Additional Consistency Analyses

Consistency analyses excluding NT-proBNP values in matched model and outcomes analyses at higher EF thresholds (55% and 60%) are presented in Supplemental tables 1 and 2. These analyses did not change the observed outcomes or were inconclusive due to small sample sizes.

DISCUSSION

In this large propensity score—matched registry analysis of unselected patients with HFpEF, β-blockers were not associated with an increased or decreased risk for HF hospitalization or cardiovascular death (Take Home Graphic), ß-blocker use was associated with higher NTproBNP levels. An association with a lower risk of all-cause hospitalization and all-cause death in the intention-to-treat analysis was not confirmed in the per protocol consistency analysis. While the between β-blockers and outcomes were not different in most subgroups there was a significant sex interaction, with men but not women having a favorable association between ß-blocker use and heart failure admissions and CV death.

HFpEF in SwedeHF

Compared to clinical trials, SwedeHF provides a detailed real-life generalizable insight into the HFpEF population. For instance, in TOPCAT and PARAGON-HF, the median age was 68 and 72 years, respectively, with mostly NYHA class II symptoms and a median NTproBNP level of about 900 and 940ng/L (7, 15). In comparison, patients with HFpEF in SwedeHF had a median age of 79 years, a third have NYHA class III/IV symptoms and median NTproBNP levels were above 1500ng/L. This difference confirms that many elderly patients with more advanced HFpEF are currently excluded from clinical trials. This is also reflected in a 5-year all-cause mortality that exceeds 50%.
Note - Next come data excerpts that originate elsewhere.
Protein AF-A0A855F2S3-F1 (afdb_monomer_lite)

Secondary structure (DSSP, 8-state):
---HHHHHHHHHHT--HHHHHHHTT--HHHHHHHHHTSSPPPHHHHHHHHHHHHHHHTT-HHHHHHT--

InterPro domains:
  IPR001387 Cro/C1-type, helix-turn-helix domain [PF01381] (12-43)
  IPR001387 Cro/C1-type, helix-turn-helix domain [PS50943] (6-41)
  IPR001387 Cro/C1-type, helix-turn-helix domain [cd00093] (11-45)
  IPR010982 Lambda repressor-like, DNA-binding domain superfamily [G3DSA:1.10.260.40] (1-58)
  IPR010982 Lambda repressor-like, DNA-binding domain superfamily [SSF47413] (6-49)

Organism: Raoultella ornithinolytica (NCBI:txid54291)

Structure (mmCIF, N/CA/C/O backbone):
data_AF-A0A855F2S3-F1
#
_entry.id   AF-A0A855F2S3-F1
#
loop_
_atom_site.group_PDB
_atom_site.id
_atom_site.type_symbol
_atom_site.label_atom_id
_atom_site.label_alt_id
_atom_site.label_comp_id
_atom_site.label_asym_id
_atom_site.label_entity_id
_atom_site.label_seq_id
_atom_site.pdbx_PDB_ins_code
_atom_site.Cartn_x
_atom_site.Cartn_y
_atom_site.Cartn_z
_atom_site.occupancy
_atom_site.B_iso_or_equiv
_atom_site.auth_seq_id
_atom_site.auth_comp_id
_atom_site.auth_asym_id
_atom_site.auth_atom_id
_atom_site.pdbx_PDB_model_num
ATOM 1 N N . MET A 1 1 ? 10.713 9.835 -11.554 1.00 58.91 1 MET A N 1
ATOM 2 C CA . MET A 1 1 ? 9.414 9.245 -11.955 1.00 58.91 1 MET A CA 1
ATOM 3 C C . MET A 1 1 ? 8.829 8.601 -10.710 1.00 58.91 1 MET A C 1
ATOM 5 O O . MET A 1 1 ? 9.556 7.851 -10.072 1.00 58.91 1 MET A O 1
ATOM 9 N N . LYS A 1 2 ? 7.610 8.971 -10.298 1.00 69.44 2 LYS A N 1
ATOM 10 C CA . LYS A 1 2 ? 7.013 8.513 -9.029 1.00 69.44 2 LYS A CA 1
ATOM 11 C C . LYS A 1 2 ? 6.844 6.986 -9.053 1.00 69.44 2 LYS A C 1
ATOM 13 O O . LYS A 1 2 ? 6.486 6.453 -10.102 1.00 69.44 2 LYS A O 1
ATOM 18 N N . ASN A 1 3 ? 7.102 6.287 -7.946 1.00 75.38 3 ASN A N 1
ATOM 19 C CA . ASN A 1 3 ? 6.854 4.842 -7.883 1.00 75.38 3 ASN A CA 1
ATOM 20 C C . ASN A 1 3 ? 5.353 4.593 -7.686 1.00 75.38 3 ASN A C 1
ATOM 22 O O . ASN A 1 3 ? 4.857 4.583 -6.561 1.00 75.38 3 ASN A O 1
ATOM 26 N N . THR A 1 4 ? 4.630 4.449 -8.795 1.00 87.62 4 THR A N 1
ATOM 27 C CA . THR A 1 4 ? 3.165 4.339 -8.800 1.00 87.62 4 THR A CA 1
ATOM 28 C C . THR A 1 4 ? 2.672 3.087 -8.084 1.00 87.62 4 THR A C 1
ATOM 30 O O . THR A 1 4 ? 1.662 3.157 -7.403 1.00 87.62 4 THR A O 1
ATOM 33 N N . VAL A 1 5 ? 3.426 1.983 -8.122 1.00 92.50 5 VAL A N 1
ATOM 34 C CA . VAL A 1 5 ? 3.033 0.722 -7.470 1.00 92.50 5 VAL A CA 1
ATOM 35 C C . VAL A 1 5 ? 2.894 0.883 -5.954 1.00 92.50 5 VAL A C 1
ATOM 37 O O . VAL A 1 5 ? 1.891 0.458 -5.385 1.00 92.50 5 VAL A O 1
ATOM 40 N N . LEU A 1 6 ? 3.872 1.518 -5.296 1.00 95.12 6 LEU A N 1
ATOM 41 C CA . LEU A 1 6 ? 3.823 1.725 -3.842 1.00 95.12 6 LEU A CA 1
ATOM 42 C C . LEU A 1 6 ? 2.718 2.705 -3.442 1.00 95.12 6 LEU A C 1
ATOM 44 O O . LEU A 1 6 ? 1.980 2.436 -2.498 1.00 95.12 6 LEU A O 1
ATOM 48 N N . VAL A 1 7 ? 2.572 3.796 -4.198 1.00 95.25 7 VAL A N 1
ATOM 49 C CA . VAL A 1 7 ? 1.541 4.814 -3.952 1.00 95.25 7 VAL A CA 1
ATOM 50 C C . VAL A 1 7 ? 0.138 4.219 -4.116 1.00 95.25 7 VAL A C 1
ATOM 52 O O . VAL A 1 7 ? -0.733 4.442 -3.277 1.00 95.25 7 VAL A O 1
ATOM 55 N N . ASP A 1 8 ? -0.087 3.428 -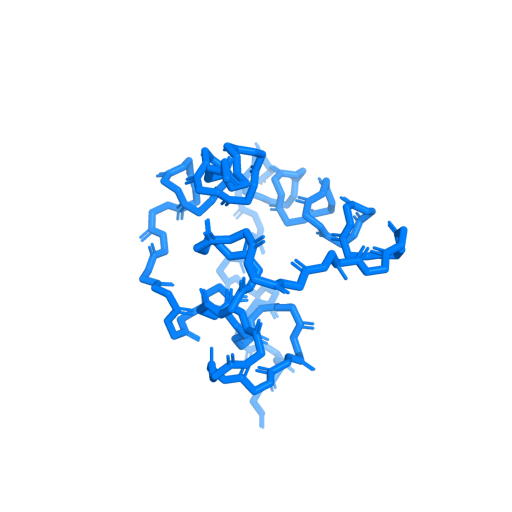5.165 1.00 96.88 8 ASP A N 1
ATOM 56 C CA . ASP A 1 8 ? -1.380 2.792 -5.424 1.00 96.88 8 ASP A CA 1
ATOM 57 C C . ASP A 1 8 ? -1.716 1.752 -4.352 1.00 96.88 8 ASP A C 1
ATOM 59 O O . ASP A 1 8 ? -2.859 1.680 -3.896 1.00 96.88 8 ASP A O 1
ATOM 63 N N . ALA A 1 9 ? -0.727 0.964 -3.919 1.00 97.12 9 ALA A N 1
ATOM 64 C CA . ALA A 1 9 ? -0.905 0.016 -2.827 1.00 97.12 9 ALA A CA 1
ATOM 65 C C . ALA A 1 9 ? -1.231 0.727 -1.510 1.00 97.12 9 ALA A C 1
ATOM 67 O O . ALA A 1 9 ? -2.210 0.366 -0.862 1.00 97.12 9 ALA A O 1
ATOM 68 N N . GLN A 1 10 ? -0.480 1.772 -1.148 1.00 97.25 10 GLN A N 1
ATOM 69 C CA . GLN A 1 10 ? -0.752 2.576 0.044 1.00 97.25 10 GLN A CA 1
ATOM 70 C C . GLN A 1 10 ? -2.197 3.101 0.040 1.00 97.25 10 GLN A C 1
ATOM 72 O O . GLN A 1 10 ? -2.910 2.945 1.031 1.00 97.25 10 GLN A O 1
ATOM 77 N N . ASN A 1 11 ? -2.643 3.676 -1.081 1.00 97.50 11 ASN A N 1
ATOM 78 C CA . ASN A 1 11 ? -3.997 4.214 -1.210 1.00 97.50 11 ASN A CA 1
ATOM 79 C C . ASN A 1 11 ? -5.070 3.125 -1.068 1.00 97.50 11 ASN A C 1
ATOM 81 O O . ASN A 1 11 ? -6.068 3.342 -0.385 1.00 97.50 11 ASN A O 1
ATOM 85 N N . LYS A 1 12 ? -4.864 1.946 -1.671 1.00 97.88 12 LYS A N 1
ATOM 86 C CA . LYS A 1 12 ? -5.787 0.802 -1.541 1.00 97.88 12 LYS A CA 1
ATOM 87 C C . LYS A 1 12 ? -5.893 0.295 -0.108 1.00 97.88 12 LYS A C 1
ATOM 89 O O . LYS A 1 12 ? -6.972 -0.096 0.314 1.00 97.88 12 LYS A O 1
ATOM 94 N N . LEU A 1 13 ? -4.781 0.304 0.621 1.00 97.12 13 LEU A N 1
ATOM 95 C CA . LEU A 1 13 ? -4.732 -0.096 2.026 1.00 97.12 13 LEU A CA 1
ATOM 96 C C . LEU A 1 13 ? -5.305 0.981 2.964 1.00 97.12 13 LEU A C 1
ATOM 98 O O . LEU A 1 13 ? -5.532 0.697 4.136 1.00 97.12 13 LEU A O 1
ATOM 102 N N . GLY A 1 14 ? -5.535 2.204 2.467 1.00 96.94 14 GLY A N 1
ATOM 103 C CA . GLY A 1 14 ? -5.952 3.347 3.281 1.00 96.94 14 GLY A CA 1
ATOM 104 C C . GLY A 1 14 ? -4.855 3.850 4.223 1.00 96.94 14 GLY A C 1
ATOM 105 O O . GLY A 1 14 ? -5.158 4.502 5.217 1.00 96.94 14 GLY A O 1
ATOM 106 N N . PHE A 1 15 ? -3.591 3.530 3.937 1.00 97.19 15 PHE A N 1
ATOM 107 C CA . PHE A 1 15 ? -2.461 3.862 4.798 1.00 97.19 15 PHE A CA 1
ATOM 108 C C . PHE A 1 15 ? -1.938 5.281 4.553 1.00 97.19 15 PHE A C 1
ATOM 110 O O . PHE A 1 15 ? -1.901 5.796 3.433 1.00 97.19 15 PHE A O 1
ATOM 117 N N . SER A 1 16 ? -1.432 5.903 5.609 1.00 96.75 16 SER A N 1
ATOM 118 C CA . SER A 1 16 ? -0.455 6.984 5.528 1.00 96.75 16 SER A CA 1
ATOM 119 C C . SER A 1 16 ? 0.922 6.439 5.131 1.00 96.75 16 SER A C 1
ATOM 121 O O . SER A 1 16 ? 1.217 5.249 5.260 1.00 96.75 16 SER A O 1
ATOM 123 N N . LYS A 1 17 ? 1.829 7.326 4.709 1.00 96.44 17 LYS A N 1
ATOM 124 C CA . LYS A 1 17 ? 3.222 6.947 4.419 1.00 96.44 17 LYS A CA 1
ATOM 125 C C . LYS A 1 17 ? 3.920 6.305 5.625 1.00 96.44 17 LYS A C 1
ATOM 127 O O . LYS A 1 17 ? 4.747 5.415 5.457 1.00 96.44 17 LYS A O 1
ATOM 132 N N . ALA A 1 18 ? 3.605 6.768 6.837 1.00 96.19 18 ALA A N 1
ATOM 133 C CA . ALA A 1 18 ? 4.184 6.241 8.069 1.00 96.19 18 ALA A CA 1
ATOM 134 C C . ALA A 1 18 ? 3.682 4.822 8.371 1.00 96.19 18 ALA A C 1
ATOM 136 O O . ALA A 1 18 ? 4.477 3.959 8.738 1.00 96.19 18 ALA A O 1
ATOM 137 N N . GLU A 1 19 ? 2.391 4.563 8.161 1.00 96.00 19 GLU A N 1
ATOM 138 C CA . GLU A 1 19 ? 1.812 3.224 8.310 1.00 96.00 19 GLU A CA 1
ATOM 139 C C . GLU A 1 19 ? 2.353 2.262 7.258 1.00 96.00 19 GLU A C 1
ATOM 141 O O . GLU A 1 19 ? 2.722 1.144 7.600 1.00 96.00 19 GLU A O 1
ATOM 146 N N . MET A 1 20 ? 2.492 2.707 6.007 1.00 96.75 20 MET A N 1
ATOM 147 C CA . MET A 1 20 ? 3.078 1.886 4.948 1.00 96.75 20 MET A CA 1
ATOM 148 C C . MET A 1 20 ? 4.552 1.561 5.2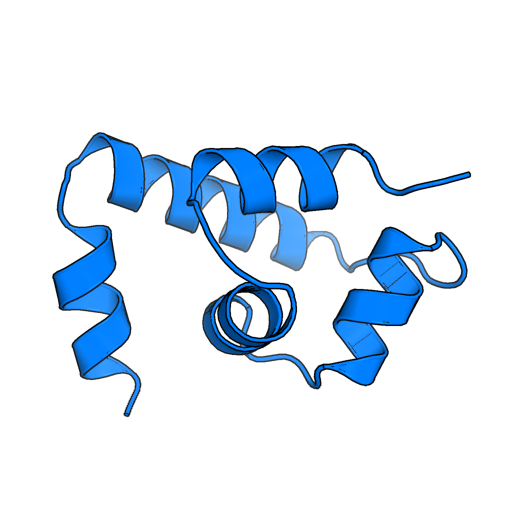26 1.00 96.75 20 MET A C 1
ATOM 150 O O . MET A 1 20 ? 4.970 0.414 5.084 1.00 96.75 20 MET A O 1
ATOM 154 N N . ALA A 1 21 ? 5.338 2.540 5.688 1.00 96.75 21 ALA A N 1
ATOM 155 C CA . ALA A 1 21 ? 6.721 2.312 6.100 1.00 96.75 21 ALA A CA 1
ATOM 156 C C . ALA A 1 21 ? 6.812 1.302 7.259 1.00 96.75 21 ALA A C 1
ATOM 158 O O . ALA A 1 21 ? 7.632 0.384 7.206 1.00 96.75 21 ALA A O 1
ATOM 159 N N . ARG A 1 22 ? 5.928 1.418 8.261 1.00 94.62 22 ARG A N 1
ATOM 160 C CA . ARG A 1 22 ? 5.830 0.464 9.377 1.00 94.62 22 ARG A CA 1
ATOM 161 C C . ARG A 1 22 ? 5.449 -0.936 8.894 1.00 94.62 22 ARG A C 1
ATOM 163 O O . ARG A 1 22 ? 6.128 -1.893 9.247 1.00 94.62 22 ARG A O 1
ATOM 170 N N . ALA A 1 23 ? 4.424 -1.051 8.052 1.00 95.38 23 ALA A N 1
ATOM 171 C CA . ALA A 1 23 ? 3.956 -2.323 7.501 1.00 95.38 23 ALA A CA 1
ATOM 172 C C . ALA A 1 23 ? 5.043 -3.041 6.682 1.00 95.38 23 ALA A C 1
ATOM 174 O O . ALA A 1 23 ? 5.142 -4.265 6.710 1.00 95.38 23 ALA A O 1
ATOM 175 N N . LEU A 1 24 ? 5.894 -2.277 5.993 1.00 95.31 24 LEU A N 1
ATOM 176 C CA . LEU A 1 24 ? 7.045 -2.787 5.246 1.00 95.31 24 LEU A CA 1
ATOM 177 C C . LEU A 1 24 ? 8.317 -2.941 6.098 1.00 95.31 24 LEU A C 1
ATOM 179 O O . LEU A 1 24 ? 9.351 -3.332 5.562 1.00 95.31 24 LEU A O 1
ATOM 183 N N . SER A 1 25 ? 8.262 -2.632 7.398 1.00 94.62 25 SER A N 1
ATOM 184 C CA . SER A 1 25 ? 9.412 -2.651 8.316 1.00 94.62 25 SER A CA 1
ATOM 185 C C . SER A 1 25 ? 10.618 -1.847 7.811 1.00 94.62 25 SER A C 1
ATOM 187 O O . SER A 1 25 ? 11.767 -2.282 7.896 1.00 94.62 25 SER A O 1
ATOM 189 N N . VAL A 1 26 ? 10.366 -0.647 7.282 1.00 96.50 26 VAL A N 1
ATOM 190 C CA . VAL A 1 26 ? 11.409 0.283 6.829 1.00 96.50 26 VAL A CA 1
ATOM 191 C C . VAL A 1 26 ? 11.262 1.650 7.482 1.00 96.50 26 VAL A C 1
ATOM 193 O O . VAL A 1 26 ? 10.188 2.059 7.914 1.00 96.50 26 VAL A O 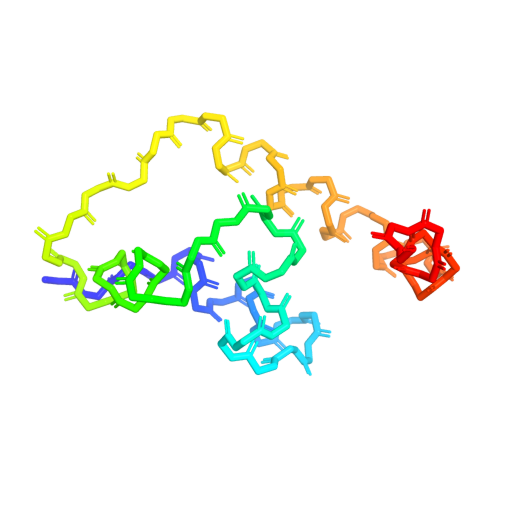1
ATOM 196 N N . HIS A 1 27 ? 12.358 2.405 7.524 1.00 97.50 27 HIS A N 1
ATOM 197 C CA . HIS A 1 27 ? 12.314 3.782 8.000 1.00 97.50 27 HIS A CA 1
ATOM 198 C C . HIS A 1 27 ? 11.467 4.664 7.064 1.00 97.50 27 HIS A C 1
ATOM 200 O O . HIS A 1 27 ? 11.556 4.536 5.841 1.00 97.50 27 HIS A O 1
ATOM 206 N N . TYR A 1 28 ? 10.723 5.625 7.623 1.00 97.62 28 TYR A N 1
ATOM 207 C CA . TYR A 1 28 ? 9.889 6.568 6.862 1.00 97.62 28 TYR A CA 1
ATOM 208 C C . TYR A 1 28 ? 10.645 7.217 5.692 1.00 97.62 28 TYR A C 1
ATOM 210 O O . TYR A 1 28 ? 10.186 7.179 4.554 1.00 97.62 28 TYR A O 1
ATOM 218 N N . ASN A 1 29 ? 11.851 7.742 5.949 1.00 97.94 29 ASN A N 1
ATOM 219 C CA . ASN A 1 29 ? 12.679 8.373 4.910 1.00 97.94 29 ASN A CA 1
ATOM 220 C C . ASN A 1 29 ? 13.043 7.418 3.763 1.00 97.94 29 ASN A C 1
ATOM 222 O O . ASN A 1 29 ? 13.232 7.869 2.637 1.00 97.94 29 ASN A O 1
ATOM 226 N N . THR A 1 30 ? 13.173 6.117 4.034 1.00 97.56 30 THR A N 1
ATOM 227 C CA . THR A 1 30 ? 13.437 5.116 2.993 1.00 97.56 30 THR A CA 1
ATOM 228 C C . THR A 1 30 ? 12.219 4.977 2.087 1.00 97.56 30 THR A C 1
ATOM 230 O O . THR A 1 30 ? 12.349 5.054 0.867 1.00 97.56 30 THR A O 1
ATOM 233 N N . TYR A 1 31 ? 11.032 4.853 2.682 1.00 97.75 31 TYR A N 1
ATOM 234 C CA . TYR A 1 31 ? 9.778 4.774 1.939 1.00 97.75 31 TYR A CA 1
ATOM 235 C C . TYR A 1 31 ? 9.496 6.057 1.134 1.00 97.75 31 TYR A C 1
ATOM 237 O O . TYR A 1 31 ? 9.179 5.984 -0.052 1.00 97.75 31 TYR A O 1
ATOM 245 N N . ASP A 1 32 ? 9.700 7.239 1.723 1.00 96.88 32 ASP A N 1
ATOM 246 C CA . ASP A 1 32 ? 9.476 8.520 1.036 1.00 96.88 32 ASP A CA 1
ATOM 247 C C . ASP A 1 32 ? 10.376 8.689 -0.205 1.00 96.88 32 ASP A C 1
ATOM 249 O O . ASP A 1 32 ? 9.906 9.096 -1.273 1.00 96.88 32 ASP A O 1
ATOM 253 N N . LYS A 1 33 ? 11.653 8.285 -0.115 1.00 97.06 33 LYS A N 1
ATOM 254 C CA . LYS A 1 33 ? 12.576 8.264 -1.264 1.00 97.06 33 LYS A CA 1
ATOM 255 C C . LYS A 1 33 ? 12.117 7.313 -2.366 1.00 97.06 33 LYS A C 1
ATOM 257 O O . LYS A 1 33 ? 12.275 7.633 -3.548 1.00 97.06 33 LYS A O 1
ATOM 262 N N . TRP A 1 34 ? 11.556 6.158 -2.004 1.00 96.75 34 TRP A N 1
ATOM 263 C CA . TRP A 1 34 ? 11.006 5.212 -2.974 1.00 96.75 34 TRP A CA 1
ATOM 264 C C . TRP A 1 34 ? 9.802 5.782 -3.708 1.00 96.75 34 TRP A C 1
ATOM 266 O O . TRP A 1 34 ? 9.768 5.732 -4.937 1.00 96.75 34 TRP A O 1
ATOM 276 N N . GLU A 1 35 ? 8.848 6.376 -2.994 1.00 93.31 35 GLU A N 1
ATOM 277 C CA . GLU A 1 35 ? 7.685 7.001 -3.626 1.00 93.31 35 GLU A CA 1
ATOM 278 C C . GLU A 1 35 ? 8.083 8.128 -4.578 1.00 93.31 35 GLU A C 1
ATOM 280 O O . GLU A 1 35 ? 7.573 8.204 -5.699 1.00 93.31 35 GLU A O 1
ATOM 285 N N . ARG A 1 36 ? 9.021 8.989 -4.163 1.00 93.69 36 ARG A N 1
ATOM 286 C CA . ARG A 1 36 ? 9.533 10.103 -4.981 1.00 93.69 36 ARG A CA 1
ATOM 287 C C . ARG A 1 36 ? 10.385 9.627 -6.167 1.00 93.69 36 ARG A C 1
ATOM 289 O O . ARG A 1 36 ? 10.635 10.402 -7.092 1.00 93.69 36 ARG A O 1
ATOM 296 N N . GLY A 1 37 ? 10.767 8.349 -6.185 1.00 93.31 37 GLY A N 1
ATOM 297 C CA . GLY A 1 37 ? 11.570 7.733 -7.239 1.00 93.31 37 GLY A CA 1
ATOM 298 C C . GLY A 1 37 ? 13.054 8.089 -7.168 1.00 93.31 37 GLY A C 1
ATOM 299 O O . GLY A 1 37 ? 13.757 7.941 -8.164 1.00 93.31 37 GLY A O 1
ATOM 300 N N . GLU A 1 38 ? 13.526 8.569 -6.017 1.00 94.56 38 GLU A N 1
ATOM 301 C CA . GLU A 1 38 ? 14.943 8.867 -5.765 1.00 94.56 38 GLU A CA 1
ATOM 302 C C . GLU A 1 38 ? 15.751 7.592 -5.514 1.00 94.56 38 GLU A C 1
ATOM 304 O O . GLU A 1 38 ? 16.953 7.543 -5.767 1.00 94.56 38 GLU A O 1
ATOM 309 N N . GLN A 1 39 ? 15.085 6.546 -5.022 1.00 95.25 39 GLN A N 1
ATOM 310 C CA . GLN A 1 39 ? 15.659 5.223 -4.812 1.00 95.25 39 GLN A CA 1
ATOM 311 C C . GLN A 1 39 ? 14.694 4.146 -5.299 1.00 95.25 39 GLN A C 1
ATOM 313 O O . GLN A 1 39 ? 13.475 4.321 -5.274 1.00 95.25 39 GLN A O 1
ATOM 318 N N . LYS A 1 40 ? 15.242 3.007 -5.727 1.00 93.31 40 LYS A N 1
ATOM 319 C CA . LYS A 1 40 ? 14.439 1.842 -6.101 1.00 93.31 40 LYS A CA 1
ATOM 320 C C . LYS A 1 40 ? 14.266 0.916 -4.891 1.00 93.31 40 LYS A C 1
ATOM 322 O O . LYS A 1 40 ? 15.268 0.601 -4.247 1.00 93.31 40 LYS A O 1
ATOM 327 N N . PRO A 1 41 ? 13.039 0.455 -4.599 1.00 95.31 41 PRO A N 1
ATOM 328 C CA . PRO A 1 41 ? 12.822 -0.619 -3.642 1.00 95.31 41 PRO A CA 1
ATOM 329 C C . PRO A 1 41 ? 13.496 -1.908 -4.102 1.00 95.31 41 PRO A C 1
ATOM 331 O O . PRO A 1 41 ? 13.626 -2.168 -5.301 1.00 95.31 41 PRO A O 1
ATOM 334 N N . GLN A 1 42 ? 13.876 -2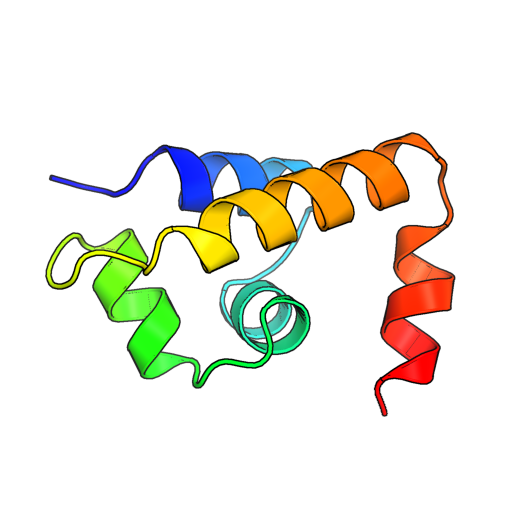.737 -3.138 1.00 95.56 42 GLN A N 1
ATOM 335 C CA . GLN A 1 42 ? 14.323 -4.100 -3.410 1.00 95.56 42 GLN A CA 1
ATOM 336 C C . GLN A 1 42 ? 13.137 -4.960 -3.867 1.00 95.56 42 GLN A C 1
ATOM 338 O O . GLN A 1 42 ? 11.995 -4.679 -3.509 1.00 95.56 42 GLN A O 1
ATOM 343 N N . ALA A 1 43 ? 13.401 -6.041 -4.607 1.00 94.75 43 ALA A N 1
ATOM 344 C CA . ALA A 1 43 ? 12.351 -6.927 -5.120 1.00 94.75 43 ALA A CA 1
ATOM 345 C C . ALA A 1 43 ? 11.419 -7.460 -4.011 1.00 94.75 43 ALA A C 1
ATOM 347 O O . ALA A 1 43 ? 10.204 -7.482 -4.188 1.00 94.75 43 ALA A O 1
ATOM 348 N N . ALA A 1 44 ? 11.979 -7.788 -2.840 1.00 96.31 44 ALA A N 1
ATOM 349 C CA . ALA A 1 44 ? 11.231 -8.275 -1.679 1.00 96.31 44 ALA A CA 1
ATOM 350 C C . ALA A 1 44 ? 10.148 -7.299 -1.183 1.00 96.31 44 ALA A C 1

Use of ß-blockers in HFpEF

The current analysis confirms that β-blockers are extensively used in HFpEF patients (15, 16). In this SwedeHF 2011-2018 cohort, 4 out of 5 HFpEF patients were treated with a β-blocker, identical to the 2000-2014 use in a previous analysis of SwedeHF patients with EF≥40% (11). Such a high propensity towards the prescription of β-blockers may either reflect a perceived benefit, derived from HFrEF studies, or an assumption that β-blockers are advantageous in treating common co-morbidities. Since most patients in SwedeHF received β-blockers that are recommended in HFrEF, sometimes together with digoxin, it is conceivable that many clinicians, without evidence, extrapolate their benefits from HFrEF to HFpEF.

Evidence-basis for β-blockers in HFpEF

There is no conclusive evidence of a benefit or harm of β-blockers in patients with HFpEF. The SENIORS randomized controlled trial of nebivolol on the effects on mortality and cardiovascular admissions revealed an overall benefit in patients with an EF>35% (17). However, only patients with an EF<50% derived a benefit from β-blockers, whereas the patients with an EF≥50% did not (5). The Japanese Diastolic Heart Failure Study (J-DHF) investigated carvedilol in HFpEF but did not find an advantage of low doses of carvedilol (18). The ß-PRESERVE HFpEF trial of β-blockers that was announced in 2010 did not report any results (19, 20). In summary, in contrast to the unequivocal benefits of β-blockers in HFrEF that included more than 18,000 patients in randomized controlled trials, β-blocker use in HFpEF≥50% does not appear to provide a benefit in the randomized studies that included fewer than 500 patients (5, 18).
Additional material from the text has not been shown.